## Dataset entries

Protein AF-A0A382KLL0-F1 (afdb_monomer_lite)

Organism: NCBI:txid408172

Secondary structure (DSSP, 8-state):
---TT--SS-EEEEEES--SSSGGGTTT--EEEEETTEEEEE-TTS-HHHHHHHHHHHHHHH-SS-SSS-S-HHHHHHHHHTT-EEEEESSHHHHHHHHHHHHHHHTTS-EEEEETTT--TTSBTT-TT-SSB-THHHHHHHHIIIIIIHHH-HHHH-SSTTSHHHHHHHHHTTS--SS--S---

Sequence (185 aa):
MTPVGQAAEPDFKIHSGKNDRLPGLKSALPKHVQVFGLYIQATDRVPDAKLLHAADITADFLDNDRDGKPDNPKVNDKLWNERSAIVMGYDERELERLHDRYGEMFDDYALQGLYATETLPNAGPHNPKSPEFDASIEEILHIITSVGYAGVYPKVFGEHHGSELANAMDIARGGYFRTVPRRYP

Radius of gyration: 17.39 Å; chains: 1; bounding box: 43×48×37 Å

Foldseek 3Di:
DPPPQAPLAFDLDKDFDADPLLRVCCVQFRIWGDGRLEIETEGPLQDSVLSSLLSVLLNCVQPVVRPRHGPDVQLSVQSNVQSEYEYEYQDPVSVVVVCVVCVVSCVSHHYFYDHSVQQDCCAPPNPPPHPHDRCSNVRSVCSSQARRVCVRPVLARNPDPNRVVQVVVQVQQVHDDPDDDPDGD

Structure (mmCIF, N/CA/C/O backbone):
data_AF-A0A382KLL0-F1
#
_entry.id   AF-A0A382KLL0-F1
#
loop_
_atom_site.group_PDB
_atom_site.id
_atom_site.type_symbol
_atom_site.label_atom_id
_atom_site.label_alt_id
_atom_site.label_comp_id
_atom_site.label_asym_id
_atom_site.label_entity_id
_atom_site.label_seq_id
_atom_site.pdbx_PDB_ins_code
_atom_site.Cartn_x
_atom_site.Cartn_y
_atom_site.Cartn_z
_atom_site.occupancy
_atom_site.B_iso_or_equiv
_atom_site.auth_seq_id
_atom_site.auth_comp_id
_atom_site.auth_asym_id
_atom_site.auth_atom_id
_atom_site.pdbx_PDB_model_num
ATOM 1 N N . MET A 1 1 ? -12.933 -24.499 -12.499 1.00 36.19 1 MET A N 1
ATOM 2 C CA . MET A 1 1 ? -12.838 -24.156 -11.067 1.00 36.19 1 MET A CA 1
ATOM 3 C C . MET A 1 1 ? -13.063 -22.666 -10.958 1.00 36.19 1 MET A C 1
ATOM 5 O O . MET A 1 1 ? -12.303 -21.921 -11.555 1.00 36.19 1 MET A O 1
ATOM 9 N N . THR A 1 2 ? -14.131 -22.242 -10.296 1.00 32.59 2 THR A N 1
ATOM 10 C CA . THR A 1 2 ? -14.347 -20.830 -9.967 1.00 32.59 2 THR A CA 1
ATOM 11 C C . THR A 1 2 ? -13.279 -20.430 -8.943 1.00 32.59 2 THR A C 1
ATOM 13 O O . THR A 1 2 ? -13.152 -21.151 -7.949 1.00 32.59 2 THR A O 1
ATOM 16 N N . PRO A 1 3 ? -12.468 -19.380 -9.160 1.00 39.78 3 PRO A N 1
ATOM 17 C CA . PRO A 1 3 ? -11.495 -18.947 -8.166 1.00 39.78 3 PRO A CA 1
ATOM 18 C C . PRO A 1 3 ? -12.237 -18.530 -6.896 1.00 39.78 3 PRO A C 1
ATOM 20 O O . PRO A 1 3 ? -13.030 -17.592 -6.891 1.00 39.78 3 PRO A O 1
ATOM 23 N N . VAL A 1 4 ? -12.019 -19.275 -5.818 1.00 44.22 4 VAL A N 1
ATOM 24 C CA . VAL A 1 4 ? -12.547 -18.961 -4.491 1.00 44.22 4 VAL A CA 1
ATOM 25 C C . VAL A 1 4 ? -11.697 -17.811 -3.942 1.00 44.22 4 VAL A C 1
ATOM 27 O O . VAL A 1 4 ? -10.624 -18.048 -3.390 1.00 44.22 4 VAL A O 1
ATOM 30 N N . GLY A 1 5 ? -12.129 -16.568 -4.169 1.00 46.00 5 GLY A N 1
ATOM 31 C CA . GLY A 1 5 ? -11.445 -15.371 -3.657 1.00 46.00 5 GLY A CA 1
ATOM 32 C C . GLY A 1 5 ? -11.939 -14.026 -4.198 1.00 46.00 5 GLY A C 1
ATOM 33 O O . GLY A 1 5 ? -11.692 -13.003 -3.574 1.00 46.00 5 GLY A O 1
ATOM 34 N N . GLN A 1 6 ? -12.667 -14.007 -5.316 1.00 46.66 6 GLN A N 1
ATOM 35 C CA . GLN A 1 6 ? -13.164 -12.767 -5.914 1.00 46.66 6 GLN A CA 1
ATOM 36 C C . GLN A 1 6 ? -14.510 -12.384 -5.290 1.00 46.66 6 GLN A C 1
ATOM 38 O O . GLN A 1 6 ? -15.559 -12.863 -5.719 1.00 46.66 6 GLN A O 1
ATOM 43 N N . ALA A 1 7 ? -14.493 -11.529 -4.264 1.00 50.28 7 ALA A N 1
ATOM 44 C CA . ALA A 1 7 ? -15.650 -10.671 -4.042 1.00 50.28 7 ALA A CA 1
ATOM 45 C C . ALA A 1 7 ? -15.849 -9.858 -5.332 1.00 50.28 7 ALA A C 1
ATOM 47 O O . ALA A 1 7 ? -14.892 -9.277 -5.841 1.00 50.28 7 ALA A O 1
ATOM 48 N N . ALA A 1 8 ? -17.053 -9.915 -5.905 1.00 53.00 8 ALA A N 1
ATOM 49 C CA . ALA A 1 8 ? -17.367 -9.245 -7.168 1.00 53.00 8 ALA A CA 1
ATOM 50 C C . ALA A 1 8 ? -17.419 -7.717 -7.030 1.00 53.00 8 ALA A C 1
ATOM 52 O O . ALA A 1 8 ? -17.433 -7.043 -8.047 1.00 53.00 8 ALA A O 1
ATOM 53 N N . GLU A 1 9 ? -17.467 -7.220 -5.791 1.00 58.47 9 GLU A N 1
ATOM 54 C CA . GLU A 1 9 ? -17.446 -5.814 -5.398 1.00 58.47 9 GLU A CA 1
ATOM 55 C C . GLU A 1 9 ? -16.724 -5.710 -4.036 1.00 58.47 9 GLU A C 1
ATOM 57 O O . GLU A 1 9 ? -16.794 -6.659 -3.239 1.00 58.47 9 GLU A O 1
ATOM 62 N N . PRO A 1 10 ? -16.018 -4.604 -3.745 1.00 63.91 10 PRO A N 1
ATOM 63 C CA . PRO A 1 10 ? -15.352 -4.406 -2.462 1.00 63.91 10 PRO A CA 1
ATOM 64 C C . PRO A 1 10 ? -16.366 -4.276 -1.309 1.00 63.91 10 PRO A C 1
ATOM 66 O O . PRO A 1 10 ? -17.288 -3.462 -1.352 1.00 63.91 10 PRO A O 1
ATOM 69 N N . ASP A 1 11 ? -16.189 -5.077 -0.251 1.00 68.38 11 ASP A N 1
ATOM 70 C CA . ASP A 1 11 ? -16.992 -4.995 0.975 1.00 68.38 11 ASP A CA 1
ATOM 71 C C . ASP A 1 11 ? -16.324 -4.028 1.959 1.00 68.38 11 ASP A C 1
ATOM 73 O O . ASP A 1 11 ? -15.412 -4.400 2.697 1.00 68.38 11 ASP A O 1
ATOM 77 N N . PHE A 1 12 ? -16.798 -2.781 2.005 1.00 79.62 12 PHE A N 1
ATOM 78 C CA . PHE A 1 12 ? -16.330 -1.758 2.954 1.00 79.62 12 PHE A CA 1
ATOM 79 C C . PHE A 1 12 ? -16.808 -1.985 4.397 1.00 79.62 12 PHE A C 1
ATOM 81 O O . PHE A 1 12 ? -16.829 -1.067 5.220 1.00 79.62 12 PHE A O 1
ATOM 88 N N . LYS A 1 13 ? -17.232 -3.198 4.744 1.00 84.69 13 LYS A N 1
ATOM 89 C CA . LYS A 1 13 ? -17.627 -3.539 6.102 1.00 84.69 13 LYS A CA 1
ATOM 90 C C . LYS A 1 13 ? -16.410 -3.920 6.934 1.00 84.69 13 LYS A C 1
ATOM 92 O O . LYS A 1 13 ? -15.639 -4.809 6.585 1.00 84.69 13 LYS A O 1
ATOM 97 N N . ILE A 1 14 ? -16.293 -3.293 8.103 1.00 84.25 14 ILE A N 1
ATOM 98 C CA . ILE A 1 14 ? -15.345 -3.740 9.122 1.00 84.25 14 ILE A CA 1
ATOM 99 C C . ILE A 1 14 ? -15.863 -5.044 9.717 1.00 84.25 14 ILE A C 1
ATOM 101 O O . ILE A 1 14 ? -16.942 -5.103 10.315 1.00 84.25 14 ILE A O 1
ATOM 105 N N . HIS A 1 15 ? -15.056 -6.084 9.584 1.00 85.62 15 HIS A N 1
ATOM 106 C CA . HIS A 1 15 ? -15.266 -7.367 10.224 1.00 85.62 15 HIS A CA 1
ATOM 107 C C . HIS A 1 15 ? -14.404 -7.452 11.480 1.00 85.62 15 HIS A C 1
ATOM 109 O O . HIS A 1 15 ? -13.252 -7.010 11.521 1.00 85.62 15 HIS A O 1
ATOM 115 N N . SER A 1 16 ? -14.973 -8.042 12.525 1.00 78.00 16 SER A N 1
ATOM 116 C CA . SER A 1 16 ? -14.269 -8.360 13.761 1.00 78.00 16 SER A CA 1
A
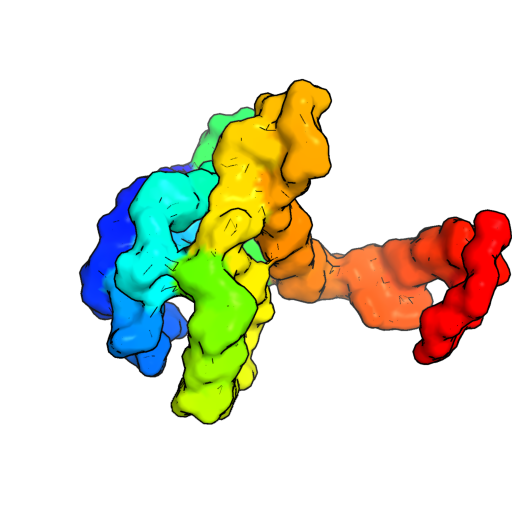TOM 117 C C . SER A 1 16 ? -14.259 -9.869 13.969 1.00 78.00 16 SER A C 1
ATOM 119 O O . SER A 1 16 ? -15.190 -10.585 13.593 1.00 78.00 16 SER A O 1
ATOM 121 N N . GLY A 1 17 ? -13.189 -10.391 14.562 1.00 67.50 17 GLY A N 1
ATOM 122 C CA . GLY A 1 17 ? -13.123 -11.809 14.902 1.00 67.50 17 GLY A CA 1
ATOM 123 C C . GLY A 1 17 ? -12.251 -12.644 13.962 1.00 67.50 17 GLY A C 1
ATOM 124 O O . GLY A 1 17 ? -11.063 -12.385 13.836 1.00 67.50 17 GLY A O 1
ATOM 125 N N . LYS A 1 18 ? -12.765 -13.777 13.462 1.00 63.84 18 LYS A N 1
ATOM 126 C CA . LYS A 1 18 ? -11.945 -14.800 12.782 1.00 63.84 18 LYS A CA 1
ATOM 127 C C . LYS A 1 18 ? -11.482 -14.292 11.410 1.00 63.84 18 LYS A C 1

## What you should do
Copy out only the lines of the records above from the one with "ATOM 48 N N" through the one with "ATOM 55 C C", exactly as they stand, both included.

## Your response
ATOM 48 N N . ALA A 1 8 ? -17.053 -9.915 -5.905 1.00 53.00 8 ALA A N 1
ATOM 49 C CA . ALA A 1 8 ? -17.367 -9.245 -7.168 1.00 53.00 8 ALA A CA 1
ATOM 50 C C . ALA A 1 8 ? -17.419 -7.717 -7.030 1.00 53.00 8 ALA A C 1
ATOM 52 O O . ALA A 1 8 ? -17.433 -7.043 -8.047 1.00 53.00 8 ALA A O 1
ATOM 53 N N . GLU A 1 9 ? -17.467 -7.220 -5.791 1.00 58.47 9 GLU A N 1
ATOM 54 C CA . GLU A 1 9 ? -17.446 -5.814 -5.398 1.00 58.47 9 GLU A CA 1
ATOM 55 C C . GLU A 1 9 ? -16.724 -5.710 -4.036 1.00 58.47 9 GLU A C 1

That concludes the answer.